Data
----------------
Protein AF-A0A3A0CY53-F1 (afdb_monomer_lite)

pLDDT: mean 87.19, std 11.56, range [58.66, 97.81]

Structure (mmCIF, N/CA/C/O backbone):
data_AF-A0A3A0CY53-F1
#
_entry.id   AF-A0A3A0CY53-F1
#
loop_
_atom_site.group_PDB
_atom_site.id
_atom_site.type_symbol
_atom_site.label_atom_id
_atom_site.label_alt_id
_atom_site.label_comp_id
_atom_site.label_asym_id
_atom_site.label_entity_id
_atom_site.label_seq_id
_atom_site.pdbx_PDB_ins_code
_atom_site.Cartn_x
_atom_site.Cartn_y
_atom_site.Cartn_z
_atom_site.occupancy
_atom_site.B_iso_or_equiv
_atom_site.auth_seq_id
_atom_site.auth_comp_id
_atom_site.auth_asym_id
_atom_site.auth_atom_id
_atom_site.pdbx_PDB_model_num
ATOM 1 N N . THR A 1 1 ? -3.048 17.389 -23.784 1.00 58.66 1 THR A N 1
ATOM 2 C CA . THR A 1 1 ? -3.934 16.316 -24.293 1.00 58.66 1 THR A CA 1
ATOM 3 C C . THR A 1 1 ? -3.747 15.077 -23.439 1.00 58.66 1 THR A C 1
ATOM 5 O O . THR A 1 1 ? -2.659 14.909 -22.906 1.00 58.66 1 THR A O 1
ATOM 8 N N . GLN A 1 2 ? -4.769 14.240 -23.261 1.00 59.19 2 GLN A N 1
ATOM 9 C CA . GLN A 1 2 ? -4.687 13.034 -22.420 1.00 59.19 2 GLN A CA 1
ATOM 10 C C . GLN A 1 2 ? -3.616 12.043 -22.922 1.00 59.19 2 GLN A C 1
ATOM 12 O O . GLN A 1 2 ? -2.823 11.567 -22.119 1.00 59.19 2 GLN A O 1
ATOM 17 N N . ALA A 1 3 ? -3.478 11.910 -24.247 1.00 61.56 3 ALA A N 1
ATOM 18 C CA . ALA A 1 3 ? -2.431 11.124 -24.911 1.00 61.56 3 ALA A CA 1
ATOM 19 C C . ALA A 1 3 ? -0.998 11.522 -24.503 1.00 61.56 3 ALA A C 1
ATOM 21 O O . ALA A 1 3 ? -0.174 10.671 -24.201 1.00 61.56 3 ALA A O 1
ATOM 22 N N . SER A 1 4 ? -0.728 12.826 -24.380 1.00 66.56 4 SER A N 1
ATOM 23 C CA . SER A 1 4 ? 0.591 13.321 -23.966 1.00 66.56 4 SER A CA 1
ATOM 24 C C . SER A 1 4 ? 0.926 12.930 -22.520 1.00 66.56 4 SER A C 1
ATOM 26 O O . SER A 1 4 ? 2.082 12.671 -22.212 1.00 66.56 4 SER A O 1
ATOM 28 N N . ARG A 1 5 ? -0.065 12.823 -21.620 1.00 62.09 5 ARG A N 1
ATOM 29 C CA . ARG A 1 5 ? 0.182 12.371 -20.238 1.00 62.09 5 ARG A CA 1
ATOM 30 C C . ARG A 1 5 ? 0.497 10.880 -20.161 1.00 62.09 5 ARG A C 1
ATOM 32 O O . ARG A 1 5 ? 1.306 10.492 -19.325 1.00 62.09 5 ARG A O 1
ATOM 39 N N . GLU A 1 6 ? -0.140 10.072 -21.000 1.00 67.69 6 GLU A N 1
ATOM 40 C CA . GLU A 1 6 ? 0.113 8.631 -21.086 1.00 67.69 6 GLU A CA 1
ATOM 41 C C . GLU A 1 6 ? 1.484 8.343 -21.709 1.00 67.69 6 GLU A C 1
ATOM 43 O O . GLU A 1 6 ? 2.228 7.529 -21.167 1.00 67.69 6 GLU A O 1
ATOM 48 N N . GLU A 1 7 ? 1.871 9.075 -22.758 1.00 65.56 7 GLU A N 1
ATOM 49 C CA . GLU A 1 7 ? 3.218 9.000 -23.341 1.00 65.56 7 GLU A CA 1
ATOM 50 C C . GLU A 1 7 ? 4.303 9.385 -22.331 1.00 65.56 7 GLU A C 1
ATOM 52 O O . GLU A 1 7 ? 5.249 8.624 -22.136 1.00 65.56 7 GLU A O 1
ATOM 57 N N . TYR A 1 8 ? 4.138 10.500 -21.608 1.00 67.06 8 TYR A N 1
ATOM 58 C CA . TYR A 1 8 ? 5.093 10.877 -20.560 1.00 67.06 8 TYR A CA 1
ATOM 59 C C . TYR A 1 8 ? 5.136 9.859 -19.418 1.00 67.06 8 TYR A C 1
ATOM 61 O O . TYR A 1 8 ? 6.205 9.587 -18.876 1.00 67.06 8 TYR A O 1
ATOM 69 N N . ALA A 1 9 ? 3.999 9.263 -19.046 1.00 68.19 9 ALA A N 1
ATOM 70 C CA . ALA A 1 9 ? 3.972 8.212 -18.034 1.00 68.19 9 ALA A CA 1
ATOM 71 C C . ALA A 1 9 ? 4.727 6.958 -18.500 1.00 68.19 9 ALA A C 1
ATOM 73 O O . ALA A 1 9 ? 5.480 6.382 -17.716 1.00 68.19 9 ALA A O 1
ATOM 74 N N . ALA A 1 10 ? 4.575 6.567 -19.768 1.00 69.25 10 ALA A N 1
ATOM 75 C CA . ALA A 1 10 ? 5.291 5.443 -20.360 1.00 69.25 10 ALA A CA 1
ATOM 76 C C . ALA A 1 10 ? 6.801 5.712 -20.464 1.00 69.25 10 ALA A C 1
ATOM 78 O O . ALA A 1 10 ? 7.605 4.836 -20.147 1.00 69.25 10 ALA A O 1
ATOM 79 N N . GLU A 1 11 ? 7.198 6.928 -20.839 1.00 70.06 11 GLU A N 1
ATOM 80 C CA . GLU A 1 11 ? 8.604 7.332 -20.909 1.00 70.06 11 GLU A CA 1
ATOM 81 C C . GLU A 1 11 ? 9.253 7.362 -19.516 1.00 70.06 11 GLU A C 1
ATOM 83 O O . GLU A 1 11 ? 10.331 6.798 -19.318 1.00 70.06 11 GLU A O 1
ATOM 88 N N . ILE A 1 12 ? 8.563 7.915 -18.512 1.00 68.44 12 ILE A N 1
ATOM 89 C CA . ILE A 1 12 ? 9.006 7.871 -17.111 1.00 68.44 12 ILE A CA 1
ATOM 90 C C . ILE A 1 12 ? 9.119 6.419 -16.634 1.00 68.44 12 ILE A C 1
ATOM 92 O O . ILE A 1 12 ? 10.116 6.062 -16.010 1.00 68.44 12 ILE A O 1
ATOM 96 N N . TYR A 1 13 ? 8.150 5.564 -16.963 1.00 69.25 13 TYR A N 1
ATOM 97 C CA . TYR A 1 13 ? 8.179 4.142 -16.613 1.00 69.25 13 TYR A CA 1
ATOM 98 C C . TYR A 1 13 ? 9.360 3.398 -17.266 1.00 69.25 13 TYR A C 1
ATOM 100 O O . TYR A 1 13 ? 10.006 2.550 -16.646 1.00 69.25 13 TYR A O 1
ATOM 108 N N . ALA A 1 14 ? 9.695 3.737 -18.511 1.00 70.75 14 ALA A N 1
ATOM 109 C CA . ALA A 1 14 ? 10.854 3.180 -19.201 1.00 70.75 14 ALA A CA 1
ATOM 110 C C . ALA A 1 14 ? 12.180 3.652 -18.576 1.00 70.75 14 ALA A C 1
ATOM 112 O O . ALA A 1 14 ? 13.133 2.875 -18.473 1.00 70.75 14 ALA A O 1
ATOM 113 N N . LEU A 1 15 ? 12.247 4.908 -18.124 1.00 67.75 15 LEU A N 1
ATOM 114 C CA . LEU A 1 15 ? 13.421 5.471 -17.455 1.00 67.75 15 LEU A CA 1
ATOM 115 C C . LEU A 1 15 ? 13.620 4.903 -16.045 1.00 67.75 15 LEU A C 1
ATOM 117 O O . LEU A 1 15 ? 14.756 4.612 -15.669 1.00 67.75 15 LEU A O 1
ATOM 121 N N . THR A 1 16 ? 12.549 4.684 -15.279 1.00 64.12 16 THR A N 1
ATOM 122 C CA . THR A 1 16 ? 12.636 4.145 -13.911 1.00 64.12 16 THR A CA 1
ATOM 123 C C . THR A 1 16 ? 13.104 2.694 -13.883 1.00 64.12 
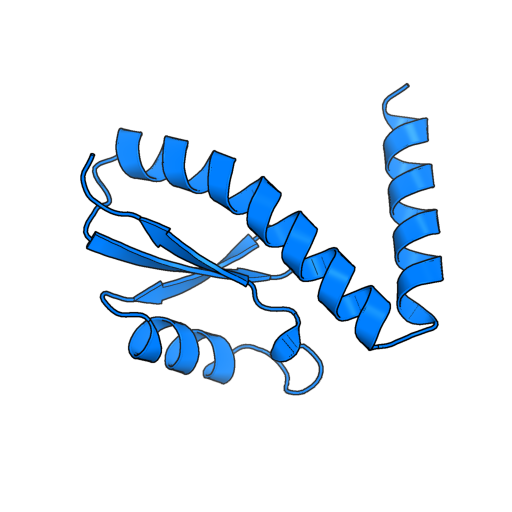16 THR A C 1
ATOM 125 O O . THR A 1 16 ? 13.787 2.300 -12.946 1.00 64.12 16 THR A O 1
ATOM 128 N N . ARG A 1 17 ? 12.871 1.908 -14.942 1.00 66.38 17 ARG A N 1
ATOM 129 C CA . ARG A 1 17 ? 13.442 0.554 -15.080 1.00 66.38 17 ARG A CA 1
ATOM 130 C C . ARG A 1 17 ? 14.972 0.508 -15.187 1.00 66.38 17 ARG A C 1
ATOM 132 O O . ARG A 1 17 ? 15.539 -0.572 -15.043 1.00 66.38 17 ARG A O 1
ATOM 139 N N . LYS A 1 18 ? 15.650 1.640 -15.418 1.00 73.62 18 LYS A N 1
ATOM 140 C CA . LYS A 1 18 ? 17.121 1.700 -15.502 1.00 73.62 18 LYS A CA 1
ATOM 141 C C . LYS A 1 18 ? 17.811 1.658 -14.134 1.00 73.62 18 LYS A C 1
ATOM 143 O O . LYS A 1 18 ? 19.006 1.390 -14.082 1.00 73.62 18 LYS A O 1
ATOM 148 N N . SER A 1 19 ? 17.087 1.909 -13.041 1.00 80.62 19 SER A N 1
ATOM 149 C CA . SER A 1 19 ? 17.614 1.807 -11.677 1.00 80.62 19 SER A CA 1
ATOM 150 C C . SER A 1 19 ? 16.532 1.342 -10.710 1.00 80.62 19 SER A C 1
ATOM 152 O O . SER A 1 19 ? 15.431 1.889 -10.665 1.00 80.62 19 SER A O 1
ATOM 154 N N . ARG A 1 20 ? 16.865 0.337 -9.898 1.00 79.62 20 ARG A N 1
ATOM 155 C CA . ARG A 1 20 ? 15.948 -0.245 -8.916 1.00 79.62 20 ARG A CA 1
ATOM 156 C C . ARG A 1 20 ? 15.419 0.799 -7.930 1.00 79.62 20 ARG A C 1
ATOM 158 O O . ARG A 1 20 ? 14.224 0.804 -7.649 1.00 79.62 20 ARG A O 1
ATOM 165 N N . ASP A 1 21 ? 16.274 1.713 -7.485 1.00 82.38 21 ASP A N 1
ATOM 166 C CA . ASP A 1 21 ? 15.908 2.759 -6.525 1.00 82.38 21 ASP A CA 1
ATOM 167 C C . ASP A 1 21 ? 14.916 3.765 -7.122 1.00 82.38 21 ASP A C 1
ATOM 169 O O . ASP A 1 21 ? 13.962 4.181 -6.466 1.00 82.38 21 ASP A O 1
ATOM 173 N N . LEU A 1 22 ? 15.098 4.110 -8.401 1.00 83.25 22 LEU A N 1
ATOM 174 C CA . LEU A 1 22 ? 14.187 4.985 -9.146 1.00 83.25 22 LEU A CA 1
ATOM 175 C C . LEU A 1 22 ? 12.815 4.333 -9.342 1.00 83.25 22 LEU A C 1
ATOM 177 O O . LEU A 1 22 ? 11.791 5.008 -9.227 1.00 83.25 22 LEU A O 1
ATOM 181 N N . LEU A 1 23 ? 12.786 3.023 -9.596 1.00 82.31 23 LEU A N 1
ATOM 182 C CA . LEU A 1 23 ? 11.546 2.257 -9.682 1.00 82.31 23 LEU A CA 1
ATOM 183 C C . LEU A 1 23 ? 10.803 2.245 -8.341 1.00 82.31 23 LEU A C 1
ATOM 185 O O . LEU A 1 23 ? 9.611 2.550 -8.304 1.00 82.31 23 LEU A O 1
ATOM 189 N N . VAL A 1 24 ? 11.501 1.954 -7.239 1.00 85.56 24 VAL A N 1
ATOM 190 C CA . VAL A 1 24 ? 10.917 2.000 -5.891 1.00 85.56 24 VAL A CA 1
ATOM 191 C C . VAL A 1 24 ? 10.353 3.392 -5.616 1.00 85.56 24 VAL A C 1
ATOM 193 O O . VAL A 1 24 ? 9.168 3.513 -5.313 1.00 85.56 24 VAL A O 1
ATOM 196 N N . PHE A 1 25 ? 11.148 4.449 -5.802 1.00 86.75 25 PHE A N 1
ATOM 197 C CA . PHE A 1 25 ? 10.714 5.829 -5.575 1.00 86.75 25 PHE A CA 1
ATOM 198 C C . PHE A 1 25 ? 9.447 6.187 -6.367 1.00 86.75 25 PHE A C 1
ATOM 200 O O . PHE A 1 25 ? 8.488 6.720 -5.805 1.00 86.75 25 PHE A O 1
ATOM 207 N N . TYR A 1 26 ? 9.407 5.832 -7.653 1.00 85.50 26 TYR A N 1
ATOM 208 C CA . TYR A 1 26 ? 8.246 6.055 -8.510 1.00 85.50 26 TYR A CA 1
ATOM 209 C C . TYR A 1 26 ? 6.979 5.379 -7.967 1.00 85.50 26 TYR A C 1
ATOM 211 O O . TYR A 1 26 ? 5.935 6.025 -7.844 1.00 85.50 26 TYR A O 1
ATOM 219 N N . HIS A 1 27 ? 7.061 4.101 -7.587 1.00 86.19 27 HIS A N 1
ATOM 220 C CA . HIS A 1 27 ? 5.911 3.379 -7.039 1.00 86.19 27 HIS A CA 1
ATOM 221 C C . HIS A 1 27 ? 5.467 3.916 -5.673 1.00 86.19 27 HIS A C 1
ATOM 223 O O . HIS A 1 27 ? 4.263 3.964 -5.413 1.00 86.19 27 HIS A O 1
ATOM 229 N N . GLN A 1 28 ? 6.394 4.384 -4.834 1.00 89.81 28 GLN A N 1
ATOM 230 C CA . GLN A 1 28 ? 6.059 5.013 -3.554 1.00 89.81 28 GLN A CA 1
ATOM 231 C C . GLN A 1 28 ? 5.296 6.336 -3.761 1.00 89.81 28 GLN A C 1
ATOM 233 O O . GLN A 1 28 ? 4.264 6.557 -3.123 1.00 89.81 28 GLN A O 1
ATOM 238 N N . GLU A 1 29 ? 5.724 7.188 -4.700 1.00 88.62 29 GLU A N 1
ATOM 239 C CA . GLU A 1 29 ? 5.015 8.440 -5.012 1.00 88.62 29 GLU A CA 1
ATOM 240 C C . GLU A 1 29 ? 3.651 8.191 -5.674 1.00 88.62 29 GLU A C 1
ATOM 242 O O . GLU A 1 29 ? 2.652 8.823 -5.307 1.00 88.62 29 GLU A O 1
ATOM 247 N N . MET A 1 30 ? 3.560 7.210 -6.580 1.00 87.38 30 MET A N 1
ATOM 248 C CA . MET A 1 30 ? 2.275 6.773 -7.132 1.00 87.38 30 MET A CA 1
ATOM 249 C C . MET A 1 30 ? 1.336 6.246 -6.043 1.00 87.38 30 MET A C 1
ATOM 251 O O . MET A 1 30 ? 0.172 6.652 -5.980 1.00 87.38 30 MET A O 1
ATOM 255 N N . GLY A 1 31 ? 1.840 5.385 -5.157 1.00 90.81 31 GLY A N 1
ATOM 256 C CA . GLY A 1 31 ? 1.089 4.827 -4.037 1.00 90.81 31 GLY A CA 1
ATOM 257 C C . GLY A 1 31 ? 0.563 5.914 -3.104 1.00 90.81 31 GLY A C 1
ATOM 258 O O . GLY A 1 31 ? -0.615 5.909 -2.748 1.00 90.81 31 GLY A O 1
ATOM 259 N N . LYS A 1 32 ? 1.387 6.915 -2.789 1.00 91.62 32 LYS A N 1
ATOM 260 C CA . LYS A 1 32 ? 1.004 8.085 -1.987 1.00 91.62 32 LYS A CA 1
ATOM 261 C C . LYS A 1 32 ? -0.092 8.919 -2.649 1.00 91.62 32 LYS A C 1
ATOM 263 O O . LYS A 1 32 ? -1.004 9.384 -1.959 1.00 91.62 32 LYS A O 1
ATOM 268 N N . SER A 1 33 ? -0.020 9.115 -3.966 1.00 90.81 33 SER A N 1
ATOM 269 C CA . SER A 1 33 ? -1.058 9.812 -4.733 1.00 90.81 33 SER A CA 1
ATOM 270 C C . SER A 1 33 ? -2.382 9.041 -4.697 1.00 90.81 33 SER A C 1
ATOM 272 O O . SER A 1 33 ? -3.404 9.580 -4.262 1.00 90.81 33 SER A O 1
ATOM 274 N N . ALA A 1 34 ? -2.352 7.749 -5.036 1.00 90.81 34 ALA A N 1
ATOM 275 C CA . ALA A 1 34 ? -3.521 6.871 -5.020 1.00 90.81 34 ALA A CA 1
ATOM 276 C C . ALA A 1 34 ? -4.143 6.751 -3.616 1.00 90.81 34 ALA A C 1
ATOM 278 O O . ALA A 1 34 ? -5.365 6.821 -3.462 1.00 90.81 34 ALA A O 1
ATOM 279 N N . ALA A 1 35 ? -3.317 6.666 -2.569 1.00 93.69 35 ALA A N 1
ATOM 280 C CA . ALA A 1 35 ? -3.769 6.576 -1.185 1.00 93.69 35 ALA A CA 1
ATOM 281 C C . ALA A 1 35 ? -4.630 7.772 -0.761 1.00 93.69 35 ALA A C 1
ATOM 283 O O . ALA A 1 35 ? -5.544 7.603 0.042 1.00 93.69 35 ALA A O 1
ATOM 284 N N . LYS A 1 36 ? -4.399 8.981 -1.295 1.00 92.62 36 LYS A N 1
ATOM 285 C CA . LYS A 1 36 ? -5.266 10.140 -1.006 1.00 92.62 36 LYS A CA 1
ATOM 286 C C . LYS A 1 36 ? -6.686 9.916 -1.529 1.00 92.62 36 LYS A C 1
ATOM 288 O O . LYS A 1 36 ? -7.648
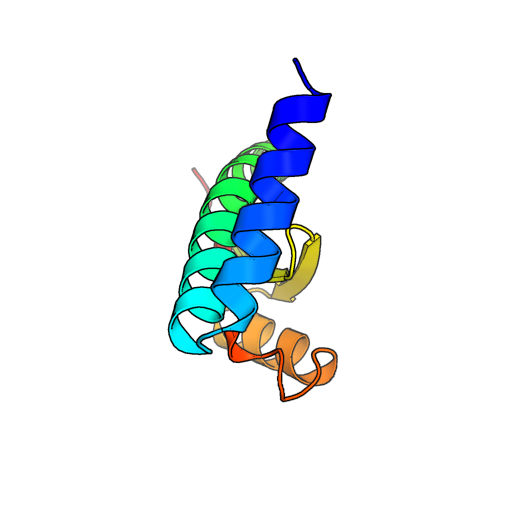 10.158 -0.796 1.00 92.62 36 LYS A O 1
ATOM 293 N N . SER A 1 37 ? -6.811 9.417 -2.758 1.00 92.56 37 SER A N 1
ATOM 294 C CA . SER A 1 37 ? -8.100 9.098 -3.380 1.00 92.56 37 SER A CA 1
ATOM 295 C C . SER A 1 37 ? -8.812 7.975 -2.626 1.00 92.56 37 SER A C 1
ATOM 297 O O . SER A 1 37 ? -9.976 8.132 -2.249 1.00 92.56 37 SER A O 1
ATOM 299 N N . PHE A 1 38 ? -8.096 6.892 -2.304 1.00 94.75 38 PHE A N 1
ATOM 300 C CA . PHE A 1 38 ? -8.655 5.780 -1.533 1.00 94.75 38 PHE A CA 1
ATOM 301 C C . PHE A 1 38 ? -9.074 6.193 -0.126 1.00 94.75 38 PHE A C 1
ATOM 303 O O . PHE A 1 38 ? -10.188 5.886 0.277 1.00 94.75 38 PHE A O 1
ATOM 310 N N . LYS A 1 39 ? -8.255 6.959 0.609 1.00 93.88 39 LYS A N 1
ATOM 311 C CA . LYS A 1 39 ? -8.628 7.477 1.938 1.00 93.88 39 LYS A CA 1
ATOM 312 C C . LYS A 1 39 ? -9.935 8.258 1.897 1.00 93.88 39 LYS A C 1
ATOM 314 O O . LYS A 1 39 ? -10.757 8.106 2.797 1.00 93.88 39 LYS A O 1
ATOM 319 N N . LYS A 1 40 ? -10.135 9.110 0.886 1.00 93.06 40 LYS A N 1
ATOM 320 C CA . LYS A 1 40 ? -11.384 9.868 0.741 1.00 93.06 40 LYS A CA 1
ATOM 321 C C . LYS A 1 40 ? -12.570 8.921 0.552 1.00 93.06 40 LYS A C 1
ATOM 323 O O . LYS A 1 
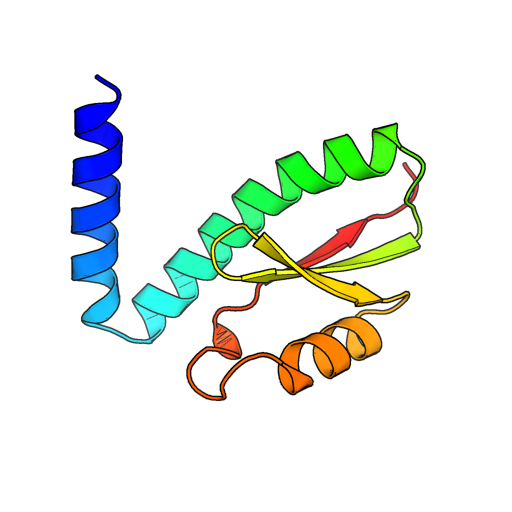40 ? -13.553 9.049 1.274 1.00 93.06 40 LYS A O 1
ATOM 328 N N . HIS A 1 41 ? -12.449 7.961 -0.361 1.00 93.88 41 HIS A N 1
ATOM 329 C CA . HIS A 1 41 ? -13.516 7.008 -0.653 1.00 93.88 41 HIS A CA 1
ATOM 330 C C . HIS A 1 41 ? -13.824 6.081 0.533 1.00 93.88 41 HIS A C 1
ATOM 332 O O . HIS A 1 41 ? -14.975 5.952 0.930 1.00 93.88 41 HIS A O 1
ATOM 338 N N . PHE A 1 42 ? -12.798 5.513 1.167 1.00 95.00 42 PHE A N 1
ATOM 339 C CA . PHE A 1 42 ? -12.927 4.642 2.335 1.00 95.00 42 PHE A CA 1
ATOM 340 C C . PHE A 1 42 ? -13.595 5.334 3.520 1.00 95.00 42 PHE A C 1
ATOM 342 O O . PHE A 1 42 ? -14.492 4.758 4.129 1.00 95.00 42 PHE A O 1
ATOM 349 N N . ASN A 1 43 ? -13.248 6.595 3.785 1.00 91.62 43 ASN A N 1
ATOM 350 C CA . ASN A 1 43 ? -13.952 7.379 4.797 1.00 91.62 43 ASN A CA 1
ATOM 351 C C . ASN A 1 43 ? -15.432 7.596 4.443 1.00 91.62 43 ASN A C 1
ATOM 353 O O . ASN A 1 43 ? -16.272 7.527 5.335 1.00 91.62 43 ASN A O 1
ATOM 357 N N . MET A 1 44 ? -15.762 7.838 3.167 1.00 93.62 44 MET A N 1
ATOM 358 C CA . MET A 1 44 ? -17.157 8.011 2.730 1.00 93.62 44 MET A CA 1
ATOM 359 C C . MET A 1 44 ? -18.000 6.751 2.946 1.00 93.62 44 MET A C 1
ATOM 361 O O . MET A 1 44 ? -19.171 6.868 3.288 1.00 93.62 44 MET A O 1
----------------
Assignment
Output the lines above between the one holding "ATOM 40 C CA" and the one holding "ATOM 52 O O", inclusive, with nothing before or after them.

Solution to the exercise
ATOM 40 C CA . GLU A 1 6 ? 0.113 8.631 -21.086 1.00 67.69 6 GLU A CA 1
ATOM 41 C C . GLU A 1 6 ? 1.484 8.343 -21.709 1.00 67.69 6 GLU A C 1
ATOM 43 O O . GLU A 1 6 ? 2.228 7.529 -21.167 1.00 67.69 6 GLU A O 1
ATOM 48 N N . GLU A 1 7 ? 1.871 9.075 -22.758 1.00 65.56 7 GLU A N 1
ATOM 49 C CA . GLU A 1 7 ? 3.218 9.000 -23.341 1.00 65.56 7 GLU A CA 1
ATOM 50 C C . GLU A 1 7 ? 4.303 9.385 -22.331 1.00 65.56 7 GLU A C 1
ATOM 52 O O . GLU A 1 7 ? 5.249 8.624 -22.136 1.00 65.56 7 GLU A O 1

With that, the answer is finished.